Procedure of fundamental data analysis
From CelliP-en
Here, we will describe the procedures to construct a pipeline that normalize, identify differentially expressed genes by the t-test, and cluster the data. The example file can be obtained at http://xip.hgc.jp/samples/prostateTudoPronto.csv . This data sample is composed of 57 columns (each column represents one subject) and 24,000 rows (each row represents one microarray probe). The first 32 columns (from the left) are gene expressions obtained from normal people, while the other 25 are from people with prostate tumor. This pipeline uses the R server, thus please set up previously the R server.
Contents |
Normalization
Usually, before any microarray data analysis, the data is normalized. Here, the normalization is carried out by the Fast Loess algorithm. The component Normalize fast Loess is used in this step.

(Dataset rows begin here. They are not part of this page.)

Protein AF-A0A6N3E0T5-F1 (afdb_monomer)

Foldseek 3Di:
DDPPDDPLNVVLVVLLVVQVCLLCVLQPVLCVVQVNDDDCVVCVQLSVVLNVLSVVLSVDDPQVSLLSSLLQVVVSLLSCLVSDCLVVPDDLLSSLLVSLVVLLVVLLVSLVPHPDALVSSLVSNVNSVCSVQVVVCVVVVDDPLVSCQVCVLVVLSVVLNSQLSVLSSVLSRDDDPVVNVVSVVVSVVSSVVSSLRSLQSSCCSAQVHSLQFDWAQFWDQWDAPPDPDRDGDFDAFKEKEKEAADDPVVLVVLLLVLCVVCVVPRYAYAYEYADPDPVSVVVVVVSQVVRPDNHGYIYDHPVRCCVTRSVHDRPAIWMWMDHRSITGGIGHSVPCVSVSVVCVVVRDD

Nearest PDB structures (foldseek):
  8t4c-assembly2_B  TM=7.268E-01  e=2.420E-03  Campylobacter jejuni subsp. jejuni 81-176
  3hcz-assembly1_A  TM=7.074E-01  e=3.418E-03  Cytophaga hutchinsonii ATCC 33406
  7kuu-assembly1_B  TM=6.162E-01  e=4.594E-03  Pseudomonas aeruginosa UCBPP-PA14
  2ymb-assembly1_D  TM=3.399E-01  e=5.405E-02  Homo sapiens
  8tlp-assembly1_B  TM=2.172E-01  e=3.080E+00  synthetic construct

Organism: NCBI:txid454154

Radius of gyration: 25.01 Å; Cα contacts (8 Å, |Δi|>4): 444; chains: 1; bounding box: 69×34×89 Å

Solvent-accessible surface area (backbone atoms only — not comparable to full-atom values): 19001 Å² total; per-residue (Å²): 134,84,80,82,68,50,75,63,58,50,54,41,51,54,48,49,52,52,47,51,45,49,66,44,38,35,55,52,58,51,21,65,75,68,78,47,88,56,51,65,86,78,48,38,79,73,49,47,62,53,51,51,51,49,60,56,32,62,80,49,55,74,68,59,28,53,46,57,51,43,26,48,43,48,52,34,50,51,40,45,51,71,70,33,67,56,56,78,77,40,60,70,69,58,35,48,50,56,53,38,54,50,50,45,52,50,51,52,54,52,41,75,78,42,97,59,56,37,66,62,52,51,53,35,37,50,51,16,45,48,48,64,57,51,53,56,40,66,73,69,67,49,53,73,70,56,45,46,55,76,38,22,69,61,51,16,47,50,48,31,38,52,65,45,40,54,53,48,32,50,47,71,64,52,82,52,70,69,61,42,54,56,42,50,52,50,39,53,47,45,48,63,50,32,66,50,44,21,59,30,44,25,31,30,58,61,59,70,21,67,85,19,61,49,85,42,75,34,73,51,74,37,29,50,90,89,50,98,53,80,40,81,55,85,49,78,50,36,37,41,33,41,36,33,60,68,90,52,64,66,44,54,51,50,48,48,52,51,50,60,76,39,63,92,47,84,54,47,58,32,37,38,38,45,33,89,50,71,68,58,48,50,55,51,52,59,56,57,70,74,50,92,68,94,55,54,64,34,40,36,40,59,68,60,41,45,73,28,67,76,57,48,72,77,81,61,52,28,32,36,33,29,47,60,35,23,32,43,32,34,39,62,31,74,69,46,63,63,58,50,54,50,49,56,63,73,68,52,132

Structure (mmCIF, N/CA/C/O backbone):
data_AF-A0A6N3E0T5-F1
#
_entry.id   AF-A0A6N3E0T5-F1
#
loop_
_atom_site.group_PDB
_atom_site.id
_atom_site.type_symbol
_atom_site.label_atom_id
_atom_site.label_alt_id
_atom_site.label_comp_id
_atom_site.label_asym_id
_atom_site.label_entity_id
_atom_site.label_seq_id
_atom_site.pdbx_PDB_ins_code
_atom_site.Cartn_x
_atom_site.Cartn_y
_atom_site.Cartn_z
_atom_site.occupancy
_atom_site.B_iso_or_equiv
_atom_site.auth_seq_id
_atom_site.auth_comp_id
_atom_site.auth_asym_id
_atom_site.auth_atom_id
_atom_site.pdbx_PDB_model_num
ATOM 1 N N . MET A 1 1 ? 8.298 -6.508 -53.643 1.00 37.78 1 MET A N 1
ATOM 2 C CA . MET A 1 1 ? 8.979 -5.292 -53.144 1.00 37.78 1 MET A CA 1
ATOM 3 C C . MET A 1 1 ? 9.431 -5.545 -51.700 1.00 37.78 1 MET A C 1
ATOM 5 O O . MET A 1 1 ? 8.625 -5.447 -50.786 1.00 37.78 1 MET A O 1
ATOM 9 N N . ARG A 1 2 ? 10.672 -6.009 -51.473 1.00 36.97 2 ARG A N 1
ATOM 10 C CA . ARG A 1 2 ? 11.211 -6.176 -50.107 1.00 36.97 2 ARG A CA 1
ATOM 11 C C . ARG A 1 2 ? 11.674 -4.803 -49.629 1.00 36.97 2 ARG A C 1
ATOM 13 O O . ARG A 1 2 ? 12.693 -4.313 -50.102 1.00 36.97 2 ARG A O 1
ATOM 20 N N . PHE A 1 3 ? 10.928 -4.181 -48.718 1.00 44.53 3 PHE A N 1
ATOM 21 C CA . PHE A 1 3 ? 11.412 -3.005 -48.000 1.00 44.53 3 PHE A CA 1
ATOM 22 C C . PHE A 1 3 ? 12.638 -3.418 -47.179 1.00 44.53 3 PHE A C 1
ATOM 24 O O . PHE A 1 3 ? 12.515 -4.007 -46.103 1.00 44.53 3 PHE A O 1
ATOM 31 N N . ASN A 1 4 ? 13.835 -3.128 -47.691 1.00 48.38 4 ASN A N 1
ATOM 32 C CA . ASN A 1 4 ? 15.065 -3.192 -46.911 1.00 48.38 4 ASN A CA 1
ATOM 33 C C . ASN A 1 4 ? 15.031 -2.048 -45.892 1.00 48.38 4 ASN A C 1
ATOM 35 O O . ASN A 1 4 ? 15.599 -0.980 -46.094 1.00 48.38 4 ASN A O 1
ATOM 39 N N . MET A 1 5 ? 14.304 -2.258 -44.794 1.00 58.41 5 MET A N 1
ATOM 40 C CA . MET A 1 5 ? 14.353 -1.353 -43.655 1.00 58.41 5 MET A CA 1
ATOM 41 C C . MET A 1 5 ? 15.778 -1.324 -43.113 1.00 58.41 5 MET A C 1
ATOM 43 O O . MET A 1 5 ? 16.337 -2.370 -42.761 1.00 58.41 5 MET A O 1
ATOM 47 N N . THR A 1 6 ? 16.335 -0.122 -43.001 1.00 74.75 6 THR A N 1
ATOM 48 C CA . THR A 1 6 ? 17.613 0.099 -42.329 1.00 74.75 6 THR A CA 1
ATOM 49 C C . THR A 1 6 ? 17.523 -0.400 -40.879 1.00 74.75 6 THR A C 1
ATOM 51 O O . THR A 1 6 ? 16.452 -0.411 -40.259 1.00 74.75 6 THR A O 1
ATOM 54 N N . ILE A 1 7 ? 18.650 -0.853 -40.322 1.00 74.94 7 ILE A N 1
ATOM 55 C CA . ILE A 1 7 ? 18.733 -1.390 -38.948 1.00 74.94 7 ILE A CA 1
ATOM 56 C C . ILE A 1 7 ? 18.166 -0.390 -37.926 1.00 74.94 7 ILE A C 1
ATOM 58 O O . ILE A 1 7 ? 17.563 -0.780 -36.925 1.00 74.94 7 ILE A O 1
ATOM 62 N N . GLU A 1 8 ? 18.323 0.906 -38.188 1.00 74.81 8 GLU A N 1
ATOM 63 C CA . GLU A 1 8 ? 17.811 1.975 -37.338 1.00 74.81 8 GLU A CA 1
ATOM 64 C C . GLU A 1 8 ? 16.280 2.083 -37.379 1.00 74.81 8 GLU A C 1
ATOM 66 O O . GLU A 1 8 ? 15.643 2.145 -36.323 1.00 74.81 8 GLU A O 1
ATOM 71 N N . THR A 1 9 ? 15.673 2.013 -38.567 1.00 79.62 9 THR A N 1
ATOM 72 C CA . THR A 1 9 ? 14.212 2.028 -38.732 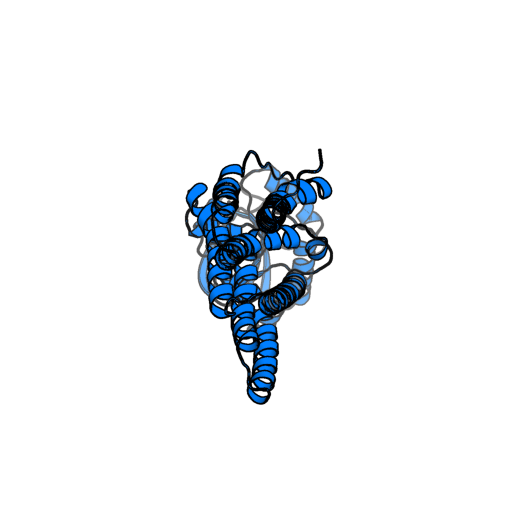1.00 79.62 9 THR A CA 1
ATOM 73 C C . THR A 1 9 ? 13.568 0.825 -38.045 1.00 79.62 9 THR A C 1
ATOM 75 O O . THR A 1 9 ? 12.594 0.987 -37.310 1.00 79.62 9 THR A O 1
ATOM 78 N N . LYS A 1 10 ? 14.173 -0.369 -38.156 1.00 82.94 10 LYS A N 1
ATOM 79 C CA . LYS A 1 10 ? 13.716 -1.566 -37.423 1.00 82.94 10 LYS A CA 1
ATOM 80 C C . LYS A 1 10 ? 13.735 -1.351 -35.907 1.00 82.94 10 LYS A C 1
ATOM 82 O O . LYS A 1 10 ? 12.762 -1.662 -35.227 1.00 82.94 10 LYS A O 1
ATOM 87 N N . LYS A 1 11 ? 14.811 -0.768 -35.364 1.00 81.00 11 LYS A N 1
ATOM 88 C CA . LYS A 1 11 ? 14.927 -0.468 -33.925 1.00 81.00 11 LYS A CA 1
ATOM 89 C C . LYS A 1 11 ? 13.885 0.550 -33.448 1.00 81.00 11 LYS A C 1
ATOM 91 O O . LYS A 1 11 ? 13.415 0.427 -32.320 1.00 81.00 11 LYS A O 1
ATOM 96 N N . LYS A 1 12 ? 13.547 1.553 -34.266 1.00 84.19 12 LYS A N 1
ATOM 97 C CA . LYS A 1 12 ? 12.504 2.548 -33.952 1.00 84.19 12 LYS A CA 1
ATOM 98 C C . LYS A 1 12 ? 11.112 1.913 -33.935 1.00 84.19 12 LYS A C 1
ATOM 100 O O . LYS A 1 12 ? 10.365 2.165 -32.996 1.00 84.19 12 LYS A O 1
ATOM 105 N N . ILE A 1 13 ? 10.813 1.039 -34.900 1.00 84.69 13 ILE A N 1
ATOM 106 C CA . ILE A 1 13 ? 9.542 0.298 -34.967 1.00 84.69 13 ILE A CA 1
ATOM 107 C C . ILE A 1 13 ? 9.379 -0.636 -33.765 1.00 84.69 13 ILE A C 1
ATOM 109 O O . ILE A 1 13 ? 8.329 -0.628 -33.129 1.00 84.69 13 ILE A O 1
ATOM 113 N N . ILE A 1 14 ? 10.418 -1.400 -33.409 1.00 85.62 14 ILE A N 1
ATOM 114 C CA . ILE A 1 14 ? 10.378 -2.286 -32.233 1.00 85.62 14 ILE A CA 1
ATOM 115 C C . ILE A 1 14 ? 10.117 -1.474 -30.962 1.00 85.62 14 ILE A C 1
ATOM 117 O O . ILE A 1 14 ? 9.263 -1.845 -30.162 1.00 85.62 14 ILE A O 1
ATOM 121 N N . TYR A 1 15 ? 10.813 -0.346 -30.797 1.00 86.50 15 TYR A N 1
ATOM 122 C CA . TYR A 1 15 ? 10.609 0.528 -29.647 1.00 86.50 15 TYR A CA 1
ATOM 123 C C . TYR A 1 15 ? 9.181 1.068 -29.568 1.00 86.50 15 TYR A C 1
ATOM 125 O O . TYR A 1 15 ? 8.548 0.907 -28.532 1.00 86.50 15 TYR A O 1
ATOM 133 N N . ILE A 1 16 ? 8.672 1.700 -30.632 1.00 86.62 16 ILE A N 1
ATOM 134 C CA . ILE A 1 16 ? 7.352 2.341 -30.577 1.00 86.62 16 ILE A CA 1
ATOM 135 C C . ILE A 1 16 ? 6.247 1.297 -30.406 1.00 86.62 16 ILE A C 1
ATOM 137 O O . ILE A 1 16 ? 5.302 1.529 -29.662 1.00 86.62 16 ILE A O 1
ATOM 141 N N . SER A 1 17 ? 6.412 0.111 -31.003 1.00 86.44 17 SER A N 1
ATOM 142 C CA . SER A 1 17 ? 5.484 -1.009 -30.824 1.00 86.44 17 SER A CA 1
ATOM 143 C C . SER A 1 17 ? 5.474 -1.491 -29.375 1.00 86.44 17 SER A C 1
ATOM 145 O O . SER A 1 17 ? 4.405 -1.645 -28.797 1.00 86.44 17 SER A O 1
ATOM 147 N N . ALA A 1 18 ? 6.649 -1.672 -28.762 1.00 86.50 18 ALA A N 1
ATOM 148 C CA . ALA A 1 18 ? 6.754 -2.048 -27.354 1.00 86.50 18 ALA A CA 1
ATOM 149 C C . ALA A 1 18 ? 6.202 -0.954 -26.423 1.00 86.50 18 ALA A C 1
ATOM 151 O O . ALA A 1 18 ? 5.495 -1.264 -25.469 1.00 86.50 18 ALA A O 1
ATOM 152 N N . TYR A 1 19 ? 6.482 0.320 -26.714 1.00 87.69 19 TYR A N 1
ATOM 153 C CA . TYR A 1 19 ? 6.010 1.473 -25.940 1.00 87.69 19 TYR A CA 1
ATOM 154 C C . TYR A 1 19 ? 4.480 1.563 -25.953 1.00 87.69 19 TYR A C 1
ATOM 156 O O . TYR A 1 19 ? 3.842 1.591 -24.898 1.00 87.69 19 TYR A O 1
ATOM 164 N N . ILE A 1 20 ? 3.889 1.536 -27.153 1.00 86.12 20 ILE A N 1
ATOM 165 C CA . ILE A 1 20 ? 2.436 1.556 -27.343 1.00 86.12 20 ILE A CA 1
ATOM 166 C C . ILE A 1 20 ? 1.811 0.323 -26.698 1.00 86.12 20 ILE A C 1
ATOM 168 O O . ILE A 1 20 ? 0.829 0.469 -25.977 1.00 86.12 20 ILE A O 1
ATOM 172 N N . PHE A 1 21 ? 2.395 -0.866 -26.884 1.00 85.00 21 PHE A N 1
ATOM 173 C CA . PHE A 1 21 ? 1.918 -2.084 -26.234 1.00 85.00 21 PHE A CA 1
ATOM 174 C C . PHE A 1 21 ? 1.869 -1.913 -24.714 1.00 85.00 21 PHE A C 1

XML file of the entire pipeline
Assembling pipeline
As shown in the figure above, connect the following components: Input EDF to R, Normalize fast Loess, Export RMatrix to JMatrix, and General JData viewer & editor. The parameters of each component are set up as shown below.

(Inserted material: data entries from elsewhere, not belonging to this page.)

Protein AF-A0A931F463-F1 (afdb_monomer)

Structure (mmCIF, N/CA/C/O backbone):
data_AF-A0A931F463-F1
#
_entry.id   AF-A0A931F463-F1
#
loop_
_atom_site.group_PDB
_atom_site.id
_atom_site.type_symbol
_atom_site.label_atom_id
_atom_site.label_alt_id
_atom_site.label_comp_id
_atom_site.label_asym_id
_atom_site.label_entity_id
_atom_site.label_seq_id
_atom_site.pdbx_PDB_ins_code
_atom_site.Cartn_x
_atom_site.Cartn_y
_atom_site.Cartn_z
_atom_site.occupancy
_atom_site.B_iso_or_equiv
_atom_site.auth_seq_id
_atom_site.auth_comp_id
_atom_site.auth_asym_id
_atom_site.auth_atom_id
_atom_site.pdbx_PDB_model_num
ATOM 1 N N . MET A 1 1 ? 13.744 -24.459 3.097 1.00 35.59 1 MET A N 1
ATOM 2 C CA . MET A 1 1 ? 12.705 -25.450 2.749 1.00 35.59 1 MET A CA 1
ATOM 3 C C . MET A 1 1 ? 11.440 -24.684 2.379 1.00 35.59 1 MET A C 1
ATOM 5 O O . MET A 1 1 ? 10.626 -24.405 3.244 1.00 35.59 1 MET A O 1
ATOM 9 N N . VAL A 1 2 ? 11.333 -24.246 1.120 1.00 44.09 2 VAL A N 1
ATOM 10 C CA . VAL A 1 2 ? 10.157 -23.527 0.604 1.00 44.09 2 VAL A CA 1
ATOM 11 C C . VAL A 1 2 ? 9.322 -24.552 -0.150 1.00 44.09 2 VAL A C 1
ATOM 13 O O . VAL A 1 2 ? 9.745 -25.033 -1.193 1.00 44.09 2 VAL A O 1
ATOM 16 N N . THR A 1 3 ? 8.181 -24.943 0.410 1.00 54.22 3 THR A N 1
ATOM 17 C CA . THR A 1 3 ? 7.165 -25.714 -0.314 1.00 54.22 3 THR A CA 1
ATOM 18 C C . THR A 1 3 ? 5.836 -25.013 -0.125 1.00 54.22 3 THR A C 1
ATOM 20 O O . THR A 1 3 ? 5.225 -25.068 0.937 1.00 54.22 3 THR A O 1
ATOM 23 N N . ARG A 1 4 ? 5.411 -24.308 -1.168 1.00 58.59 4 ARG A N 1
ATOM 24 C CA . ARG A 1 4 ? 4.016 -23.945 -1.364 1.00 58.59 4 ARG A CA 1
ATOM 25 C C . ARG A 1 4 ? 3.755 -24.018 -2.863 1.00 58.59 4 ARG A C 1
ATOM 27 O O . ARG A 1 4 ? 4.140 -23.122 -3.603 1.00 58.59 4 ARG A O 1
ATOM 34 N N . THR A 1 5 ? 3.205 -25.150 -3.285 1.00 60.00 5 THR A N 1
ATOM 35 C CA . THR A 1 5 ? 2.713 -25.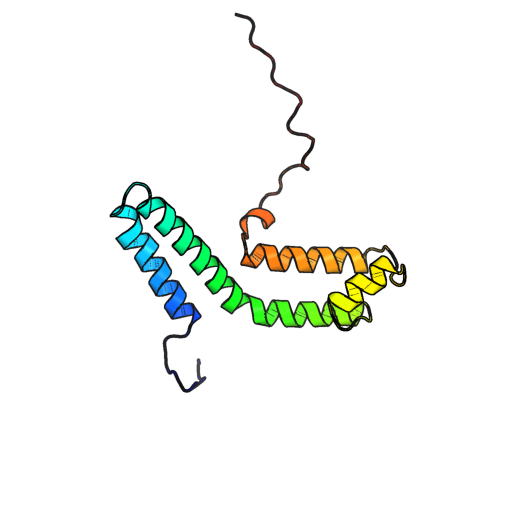387 -4.643 1.00 60.00 5 THR A CA 1
ATOM 36 C C . THR A 1 5 ? 1.377 -24.660 -4.763 1.00 60.00 5 THR A C 1
ATOM 38 O O . THR A 1 5 ? 0.334 -25.202 -4.403 1.00 60.00 5 THR A O 1
ATOM 41 N N . ASP A 1 6 ? 1.429 -23.390 -5.157 1.00 60.31 6 ASP A N 1
ATOM 42 C CA . ASP A 1 6 ? 0.268 -22.673 -5.687 1.00 60.31 6 ASP A CA 1
ATOM 43 C C . ASP A 1 6 ? 0.136 -23.018 -7.191 1.00 60.31 6 ASP A C 1
ATOM 45 O O . ASP A 1 6 ? 1.133 -23.385 -7.810 1.00 60.31 6 ASP A O 1
ATOM 49 N N . PRO A 1 7 ? -1.050 -22.917 -7.823 1.00 66.56 7 PRO A N 1
ATOM 50 C CA . PRO A 1 7 ? -1.270 -23.294 -9.234 1.00 66.56 7 PRO A CA 1
ATOM 51 C C . PRO A 1 7 ? -0.359 -22.584 -10.249 1.00 66.56 7 PRO A C 1
ATOM 53 O O . PRO A 1 7 ? -0.260 -22.995 -11.405 1.00 66.56 7 PRO A O 1
ATOM 56 N N . HIS A 1 8 ? 0.280 -21.501 -9.816 1.00 61.22 8 HIS A N 1
ATOM 57 C CA . HIS A 1 8 ? 1.332 -20.805 -10.528 1.00 61.22 8 HIS A CA 1
ATOM 58 C C . HIS A 1 8 ? 2.640 -21.046 -9.772 1.00 61.22 8 HIS A C 1
ATOM 60 O O . HIS A 1 8 ? 3.040 -20.247 -8.923 1.00 61.22 8 HIS A O 1
ATOM 66 N N . ASP A 1 9 ? 3.284 -22.179 -10.059 1.00 60.38 9 ASP A N 1
ATOM 67 C CA . ASP A 1 9 ? 4.697 -22.353 -9.740 1.00 60.38 9 ASP A CA 1
ATOM 68 C C . ASP A 1 9 ? 5.479 -21.162 -10.325 1.00 60.38 9 ASP A C 1
ATOM 70 O O . ASP A 1 9 ? 5.143 -20.666 -11.399 1.00 60.38 9 ASP A O 1
ATOM 74 N N . VAL A 1 10 ? 6.466 -20.691 -9.554 1.00 67.56 10 VAL A N 1
ATOM 75 C CA . VAL A 1 10 ? 7.341 -19.517 -9.749 1.00 67.56 10 VAL A CA 1
ATOM 76 C C . VAL A 1 10 ? 7.359 -18.844 -11.136 1.00 67.56 10 VAL A C 1
ATOM 78 O O . VAL A 1 10 ? 7.500 -19.516 -12.160 1.00 67.56 10 VAL A O 1
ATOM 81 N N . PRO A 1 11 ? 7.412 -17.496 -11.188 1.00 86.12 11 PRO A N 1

Inputting of the parameters to each component
- Input EDF to R
- EDF File Name: http://xip.hgc.jp/samples/prostateTudoPronto.csv
- Normalize fast Loess
- EDF: edf
- Export RMatrix to JMatrix
- Matrix Name: normalized$expr
- General JData viewer & editor
- no change
Run and Result
The normalized data is composed of a large matrix of 24,000~ rows and 57 columns.
t test
Then, we will apply the t-test to the normalized data. We will apply the t-test to one probe. The component that will be used is the T-test.
XML file of the entire pipeline
Assembling pipeline
Delete the component Normalize fast Loess from the pipeline and add the following components T-test, R evaluated result to log, Export RPrimitive to JPrimitive x 2, Export RVector to JVector x 2, General JData viewer & editor x 4 in the canvas. Connect them as illustrated in the figure above. The components R evaluated result to log, Export RPrimitive to JPrimitive x 2, Export RVector to JVector x 2, General JData viewer & editor x 4 are used only to facilitate the visualization of the results. The parameters of each component are displayed below.
Inputting of the parameters to each component
- Input EDF to R
- EDF File Name: http://xip.hgc.jp/samples/prostateTudoPronto.csv (already typed above)
- Normalize fast Loess
- EDF: edf (already typed above)
- T-test
- x: normalized$expr[,1] (the 1st column data for a normal sample)
- y: normalized$expr[,33] (the 33rd column sample data for a tumor sample)
- result: ttest
- R evaluated result to log
- X: ttest
- 1st Export RPrimitive to JPrimitive
- Primitive Name: ttest$statistic
- 2nd Export RPrimitive to JPrimitive
- Primitive Name: ttest$p.value
- JType: String
- 1st Export RVector to JVector
- Vector Name: ttest$conf
- 2nd Export RVector to JVector
- Vector Name: ttest$estimate
- 1st General JData viewer & editor
- Tab Name: t value
- 2nd General JData viewer & editor
- Tab Name: p-value
- 3rd General JData viewer & editor
- Tab Name: 95 percent confidence interval
- 4th General JData viewer & editor
- Tab Name: mean of x mean of y
Run and Result
The results of the t-test is visualized at the following tabs: "t value", "p-value", "95 percent confidence interval", and "mean of x, mean of y".
Clustering
Now, we will cluster the data using the hierarchical clustering algorithm in the normalized data. Due to the high processing time required to cluster 24,000 probes, here, we will limit to 1,000 probes. The file containing 1,000 probes can be obtained at http://xip.hgc.jp/samples/test1000.csv . The components that will be used are the Hierarchical clustering and the Hierarchical clustering plot.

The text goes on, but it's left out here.